Dean grimaced. "Yeah, it was. But Sam was trapped there, too."

"In Hell?"

"Yes. With two angry archangels," Dean said. "Castiel got his body out again pretty quick, but he screwed up; Sam's soul was left behind. He spent almost two centuries locked in there, being tortured by them."

"Centuries?" Alfie asked, obviously confused.

"Hell time works differently to up here," Dean explained. "I was there four months before Castiel got me out, but it was about forty years for me. Sam was gone eighteen months."

"Dear Lord," Alfie breathed. "How did you come out intact?"

"I'm not sure I did," Dean admitted. "I'm definitely not the same man that the hounds came for. And Sam was gone so much longer. That's the trauma that he's still living with—Lucifer and Michael. They broke him. When he zones out, he's seeing Lucifer."

"That poor boy," Elsie said sadly.

"Exactly. Sammy saved the world, but it almost ruined him. Even before the accident, he was suffering. I thought I was losing him already."

"You haven't though," Alfie said. "I can't even begin to imagine what you and Sam have been through, but you've not changed so much that you've lost your ability to fight. You've both doing incredibly well."

"And you're not alone anymore," Elsie said. "I know you have lost so much, but we're here now. We will help you in any way we can. You don't ever have to leave if you don't want to. Alfie and I will help you as long as you need us to, and we'll make sure there are people to help when we're gone."

"Don't write us off yet, Elsie," Alfie said disapprovingly. "We've got at least another twenty years in us. As long as we hold on to our marbles, we'll be fine. And I don't believe Sam and Dean will need us that long. Like Elsie said, you can stay here as long as you want, and we will always welcome you back, but I have seen enough in those books to know that you won't need that long. Even if Sam doesn't improve, and I believe he will, you know how to take care of him, don't you?"

"Think I'm getting to, yeah," Dean said.

"Exactly. You have been through literal hell, I know that now, and that has increased my respect for you hundredfold, but I think you've still got more to face. Am I right?"

Dean thought of the Leviathans and the team fighting them right now. "Yeah. There's more."

"Then we will help you until you're ready to face it," Alfie said with a nod. "Now, I have one more question, and then we'll leave you in peace at least a little longer. I can't guarantee how long with Elsie's curiosity being what it is though."

"Go ahead and ask," Dean said.

"How did you end up with these books written about your life?"

Dean smiled. "Carver Edlund is actually called Chuck, and he's a prophet…"
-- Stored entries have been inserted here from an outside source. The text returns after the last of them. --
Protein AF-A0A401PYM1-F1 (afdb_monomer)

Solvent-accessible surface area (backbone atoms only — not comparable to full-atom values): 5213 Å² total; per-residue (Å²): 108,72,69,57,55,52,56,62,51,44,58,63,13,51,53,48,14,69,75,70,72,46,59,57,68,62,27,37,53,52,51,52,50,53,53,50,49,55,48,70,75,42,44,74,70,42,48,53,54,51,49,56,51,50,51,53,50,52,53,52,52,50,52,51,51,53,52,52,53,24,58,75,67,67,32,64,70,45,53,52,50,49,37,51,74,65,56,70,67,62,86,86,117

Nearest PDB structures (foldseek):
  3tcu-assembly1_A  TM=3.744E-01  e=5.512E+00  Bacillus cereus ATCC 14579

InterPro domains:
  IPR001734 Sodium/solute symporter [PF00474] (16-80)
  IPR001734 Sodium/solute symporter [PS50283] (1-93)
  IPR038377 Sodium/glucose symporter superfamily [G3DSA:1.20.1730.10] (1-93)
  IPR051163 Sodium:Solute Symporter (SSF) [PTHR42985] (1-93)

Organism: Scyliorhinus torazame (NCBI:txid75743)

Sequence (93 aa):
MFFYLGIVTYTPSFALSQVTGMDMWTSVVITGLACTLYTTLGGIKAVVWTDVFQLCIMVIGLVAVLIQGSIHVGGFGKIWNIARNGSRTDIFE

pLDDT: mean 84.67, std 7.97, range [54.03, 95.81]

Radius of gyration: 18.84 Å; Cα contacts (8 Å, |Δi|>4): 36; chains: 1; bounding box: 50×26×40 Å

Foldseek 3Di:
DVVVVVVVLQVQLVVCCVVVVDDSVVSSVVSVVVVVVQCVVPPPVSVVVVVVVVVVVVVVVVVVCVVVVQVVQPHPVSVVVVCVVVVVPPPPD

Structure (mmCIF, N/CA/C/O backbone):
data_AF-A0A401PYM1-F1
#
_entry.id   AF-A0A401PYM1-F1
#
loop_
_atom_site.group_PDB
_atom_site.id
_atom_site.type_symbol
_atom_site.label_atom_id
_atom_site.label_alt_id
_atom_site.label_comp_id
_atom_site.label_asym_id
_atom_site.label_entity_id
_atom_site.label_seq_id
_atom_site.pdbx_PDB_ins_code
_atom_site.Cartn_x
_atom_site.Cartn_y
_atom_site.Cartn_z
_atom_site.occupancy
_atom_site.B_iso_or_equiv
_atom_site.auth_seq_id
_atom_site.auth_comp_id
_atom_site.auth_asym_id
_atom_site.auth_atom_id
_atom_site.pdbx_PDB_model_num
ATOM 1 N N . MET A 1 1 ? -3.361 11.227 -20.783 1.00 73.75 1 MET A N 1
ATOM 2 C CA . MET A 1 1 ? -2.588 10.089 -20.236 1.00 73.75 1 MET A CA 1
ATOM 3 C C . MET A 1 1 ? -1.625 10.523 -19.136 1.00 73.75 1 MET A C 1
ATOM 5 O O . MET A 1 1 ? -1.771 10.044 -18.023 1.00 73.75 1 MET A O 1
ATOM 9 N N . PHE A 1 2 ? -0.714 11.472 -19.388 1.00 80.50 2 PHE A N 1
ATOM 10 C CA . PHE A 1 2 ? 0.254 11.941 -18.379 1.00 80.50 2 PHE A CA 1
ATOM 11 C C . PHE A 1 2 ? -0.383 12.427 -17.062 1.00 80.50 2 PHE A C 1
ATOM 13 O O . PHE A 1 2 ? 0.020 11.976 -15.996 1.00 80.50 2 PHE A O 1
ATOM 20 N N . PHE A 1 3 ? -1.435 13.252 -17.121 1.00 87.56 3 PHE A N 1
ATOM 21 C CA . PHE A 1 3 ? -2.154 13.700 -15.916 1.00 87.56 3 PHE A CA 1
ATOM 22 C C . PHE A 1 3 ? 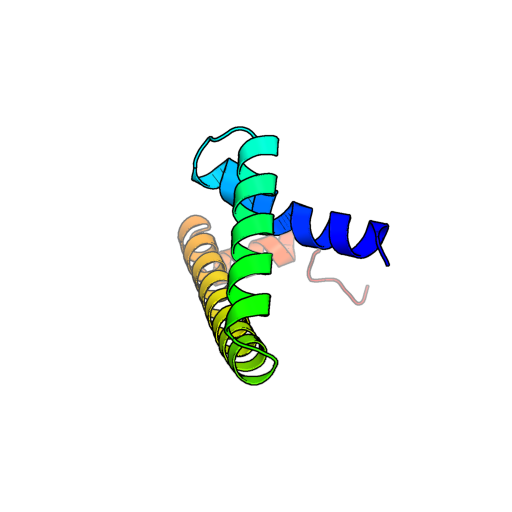-2.817 12.556 -15.135 1.00 87.56 3 PHE A C 1
ATOM 24 O O . PHE A 1 3 ? -2.791 12.549 -13.910 1.00 87.56 3 PHE A O 1
ATOM 31 N N . TYR A 1 4 ? -3.369 11.566 -15.839 1.00 88.31 4 TYR A N 1
ATOM 32 C CA . TYR A 1 4 ? -4.007 10.405 -15.218 1.00 88.31 4 TYR A CA 1
ATOM 33 C C . TYR A 1 4 ? -2.987 9.546 -14.461 1.00 88.31 4 TYR A C 1
ATOM 35 O O . TYR A 1 4 ? -3.203 9.223 -13.298 1.00 88.31 4 TYR A O 1
ATOM 43 N N . LEU A 1 5 ? -1.837 9.254 -15.080 1.00 87.81 5 LEU A N 1
ATOM 44 C CA . LEU A 1 5 ? -0.751 8.510 -14.433 1.00 87.81 5 LEU A CA 1
ATOM 45 C C . LEU A 1 5 ? -0.184 9.256 -13.215 1.00 87.81 5 LEU A C 1
ATOM 47 O O . LEU A 1 5 ? 0.129 8.624 -12.206 1.00 87.81 5 LEU A O 1
ATOM 51 N N . GLY A 1 6 ? -0.111 10.591 -13.277 1.00 86.00 6 GLY A N 1
ATOM 52 C CA . GLY A 1 6 ? 0.268 11.426 -12.135 1.00 86.00 6 GLY A CA 1
ATOM 53 C C . GLY A 1 6 ? -0.691 11.279 -10.950 1.00 86.00 6 GLY A C 1
ATOM 54 O O . GLY A 1 6 ? -0.248 11.032 -9.831 1.00 86.00 6 GLY A O 1
ATOM 55 N N . ILE A 1 7 ? -2.003 11.346 -11.199 1.00 87.88 7 ILE A N 1
ATOM 56 C CA . ILE A 1 7 ? -3.032 11.170 -10.160 1.00 87.88 7 ILE A CA 1
ATOM 57 C C . ILE A 1 7 ? -2.984 9.755 -9.569 1.00 87.88 7 ILE A C 1
ATOM 59 O O . ILE A 1 7 ? -3.011 9.595 -8.353 1.00 87.88 7 ILE A O 1
ATOM 63 N N . VAL A 1 8 ? -2.864 8.724 -10.408 1.00 88.12 8 VAL A N 1
ATOM 64 C CA . VAL A 1 8 ? -2.833 7.325 -9.947 1.00 88.12 8 VAL A CA 1
ATOM 65 C C . VAL A 1 8 ? -1.581 7.024 -9.118 1.00 88.12 8 VAL A C 1
ATOM 67 O O . VAL A 1 8 ? -1.663 6.282 -8.145 1.00 88.12 8 VAL A O 1
ATOM 70 N N . THR A 1 9 ? -0.434 7.628 -9.444 1.00 88.25 9 THR A N 1
ATOM 71 C CA . THR A 1 9 ? 0.816 7.452 -8.676 1.00 88.25 9 THR A CA 1
ATOM 72 C C . THR A 1 9 ? 0.799 8.233 -7.357 1.00 88.25 9 THR A C 1
ATOM 74 O O . THR A 1 9 ? 1.467 7.854 -6.392 1.00 88.25 9 THR A O 1
ATOM 77 N N . TYR A 1 10 ? 0.010 9.307 -7.275 1.00 89.88 10 TYR A N 1
ATOM 78 C CA . TYR A 1 10 ? -0.107 10.133 -6.075 1.00 89.88 10 TYR A CA 1
ATOM 79 C C . TYR A 1 10 ? -0.721 9.368 -4.896 1.00 89.88 10 TYR A C 1
ATOM 81 O O . TYR A 1 10 ? -0.191 9.432 -3.790 1.00 89.88 10 TYR A O 1
ATOM 89 N N . THR A 1 11 ? -1.788 8.596 -5.120 1.00 88.50 11 THR A N 1
ATOM 90 C CA . THR A 1 11 ? -2.493 7.846 -4.064 1.00 88.50 11 THR A CA 1
ATOM 91 C C . THR A 1 11 ? -1.596 6.881 -3.266 1.00 88.50 11 THR A C 1
ATOM 93 O O . THR A 1 11 ? -1.565 7.004 -2.038 1.00 88.50 11 THR A O 1
ATOM 96 N N . PRO A 1 12 ? -0.833 5.955 -3.886 1.00 87.00 12 PRO A N 1
ATOM 97 C CA . PRO A 1 12 ? 0.063 5.066 -3.144 1.00 87.00 12 PRO A CA 1
ATOM 98 C C . PRO A 1 12 ? 1.224 5.826 -2.490 1.00 87.00 12 PRO A C 1
ATOM 100 O O . PRO A 1 12 ? 1.622 5.492 -1.377 1.00 87.00 12 PRO A O 1
ATOM 103 N N . SER A 1 13 ? 1.718 6.892 -3.125 1.00 88.88 13 SER A N 1
ATOM 104 C CA . SER A 1 13 ? 2.792 7.726 -2.571 1.00 88.88 13 SER A CA 1
ATOM 105 C C . SER A 1 13 ? 2.343 8.497 -1.325 1.00 88.88 13 SER A C 1
ATOM 107 O O . SER A 1 13 ? 3.098 8.622 -0.363 1.00 88.88 13 SER A O 1
ATOM 109 N N . PHE A 1 14 ? 1.100 8.983 -1.319 1.00 89.81 14 PHE A N 1
ATOM 110 C CA . PHE A 1 14 ? 0.483 9.621 -0.161 1.00 89.81 14 PHE A CA 1
ATOM 111 C C . PHE A 1 14 ? 0.299 8.625 0.986 1.00 89.81 14 PHE A C 1
ATOM 113 O O . PHE A 1 14 ? 0.687 8.917 2.114 1.00 89.81 14 PHE A O 1
ATOM 120 N N . ALA A 1 15 ? -0.220 7.428 0.697 1.00 88.81 15 ALA A N 1
ATOM 121 C CA . ALA A 1 15 ? -0.354 6.373 1.698 1.00 88.81 15 ALA A CA 1
ATOM 122 C C . ALA A 1 15 ? 1.007 5.995 2.314 1.00 88.81 15 ALA A C 1
ATOM 124 O O . ALA A 1 15 ? 1.123 5.902 3.535 1.00 88.81 15 ALA A O 1
ATOM 125 N N . LEU A 1 16 ? 2.053 5.852 1.491 1.00 88.06 16 LEU A N 1
ATOM 126 C CA . LEU A 1 16 ? 3.408 5.547 1.957 1.00 88.06 16 LEU A CA 1
ATOM 127 C C . LEU A 1 16 ? 3.986 6.667 2.836 1.00 88.06 16 LEU A C 1
ATOM 129 O O . LEU A 1 16 ? 4.552 6.385 3.893 1.00 88.06 16 LEU A O 1
ATOM 133 N N . SER A 1 17 ? 3.805 7.928 2.437 1.00 91.06 17 SER A N 1
ATOM 134 C CA . SER A 1 17 ? 4.221 9.099 3.220 1.00 91.06 17 SER A CA 1
ATOM 135 C C . SER A 1 17 ? 3.528 9.149 4.588 1.00 91.06 17 SER A C 1
ATOM 137 O O . SER A 1 17 ? 4.198 9.366 5.594 1.00 91.06 17 SER A O 1
ATOM 139 N N . GLN A 1 18 ? 2.224 8.854 4.660 1.00 88.88 18 GLN A N 1
ATOM 140 C CA . GLN A 1 18 ? 1.470 8.825 5.922 1.00 88.88 18 GLN A CA 1
ATOM 141 C C . GLN A 1 18 ? 1.912 7.700 6.867 1.00 88.88 18 GLN A C 1
ATOM 143 O O . GLN A 1 18 ? 1.976 7.906 8.075 1.00 88.88 18 GLN A O 1
ATOM 148 N N . VAL A 1 19 ? 2.230 6.517 6.336 1.00 88.06 19 VAL A N 1
ATOM 149 C CA . VAL A 1 19 ? 2.639 5.363 7.158 1.00 88.06 19 VAL A CA 1
ATOM 150 C C . VAL A 1 19 ? 4.098 5.471 7.610 1.00 88.06 19 VAL A C 1
ATOM 152 O O . VAL A 1 19 ? 4.431 5.056 8.716 1.00 88.06 19 VAL A O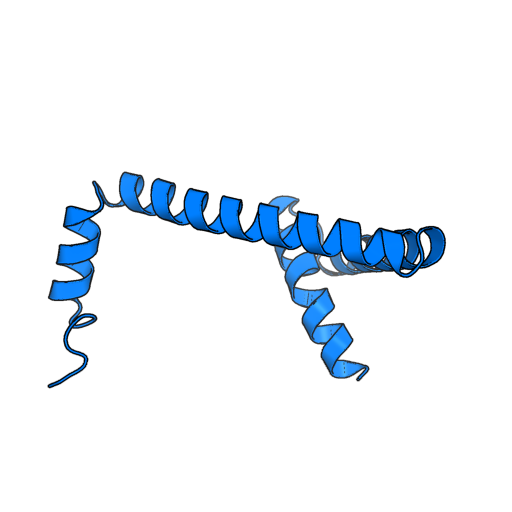 1
ATOM 155 N N . THR A 1 20 ? 4.969 6.035 6.772 1.00 87.38 20 THR A N 1
ATOM 156 C CA . THR A 1 20 ? 6.419 6.108 7.038 1.00 87.38 20 THR A CA 1
ATOM 157 C C . THR A 1 20 ? 6.830 7.435 7.690 1.00 87.38 20 THR A C 1
ATOM 159 O O . THR A 1 20 ? 7.935 7.549 8.210 1.00 87.38 20 THR A O 1
ATOM 162 N N . GLY A 1 21 ? 5.969 8.460 7.648 1.00 84.69 21 GLY A N 1
ATOM 163 C CA . GLY A 1 21 ? 6.272 9.819 8.114 1.00 84.69 21 GLY A CA 1
ATOM 164 C C . GLY A 1 21 ? 7.297 10.564 7.248 1.00 84.69 21 GLY A C 1
ATOM 165 O O . GLY A 1 21 ? 7.850 11.575 7.676 1.00 84.69 21 GLY A O 1
ATOM 166 N N . MET A 1 22 ? 7.586 10.055 6.047 1.00 86.19 22 MET A N 1
ATOM 167 C CA . MET A 1 22 ? 8.555 10.638 5.118 1.00 86.19 22 MET A CA 1
ATOM 168 C C . MET A 1 22 ? 7.928 11.748 4.276 1.00 86.19 22 MET A C 1
ATOM 170 O O . MET A 1 22 ? 6.722 11.741 4.020 1.00 86.19 22 MET A O 1
ATOM 174 N N . ASP A 1 23 ? 8.768 12.657 3.774 1.00 88.94 23 ASP A N 1
ATOM 175 C CA . ASP A 1 23 ? 8.334 13.700 2.847 1.00 88.94 23 ASP A CA 1
ATOM 176 C C . ASP A 1 23 ? 7.635 13.109 1.607 1.00 88.94 23 ASP A C 1
ATOM 178 O O . ASP A 1 23 ? 7.986 12.032 1.097 1.00 88.94 23 ASP A O 1
ATOM 182 N N . MET A 1 24 ? 6.619 13.827 1.129 1.00 87.19 24 MET A N 1
ATOM 183 C CA . MET A 1 24 ? 5.782 13.389 0.021 1.00 87.19 24 MET A CA 1
ATOM 184 C C . MET A 1 24 ? 6.587 13.201 -1.268 1.00 87.19 24 MET A C 1
ATOM 186 O O . MET A 1 24 ? 6.375 12.213 -1.973 1.00 87.19 24 MET A O 1
ATOM 190 N N . TRP A 1 25 ? 7.541 14.089 -1.560 1.00 88.31 25 TRP A N 1
ATOM 191 C CA . TRP A 1 25 ? 8.357 13.992 -2.770 1.00 88.31 25 TRP A CA 1
ATOM 192 C C . TRP A 1 25 ? 9.223 12.738 -2.768 1.00 88.31 25 TRP A C 1
ATOM 194 O O . TRP A 1 25 ? 9.283 12.025 -3.771 1.00 88.31 25 TRP A O 1
ATOM 204 N N . THR A 1 26 ? 9.824 12.414 -1.624 1.00 87.19 26 THR A N 1
ATOM 205 C CA . THR A 1 26 ? 10.625 11.195 -1.460 1.00 87.19 26 THR A CA 1
ATOM 206 C C . THR A 1 26 ? 9.773 9.942 -1.665 1.00 87.19 26 THR A C 1
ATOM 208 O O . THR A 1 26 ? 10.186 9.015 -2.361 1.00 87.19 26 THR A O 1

As he explained Chuck, the prophet with a propensity for drinking binges, he relaxed a little. There were fewer secrets between them now, and they had made promises that made him a lot more confident in Sam's future.

He was starting to believe it would work out.


So… They know the truth. Like a lot of ideas I have that develop into something more, the mention of the books in the first chapter was just supposed to be a fun detail. I didn't realize what part Alfie and Elsie would have in the story, so I didn't think it would come into play again. I love that they know the real Sam and Dean now. They deserve some thanks from time to time.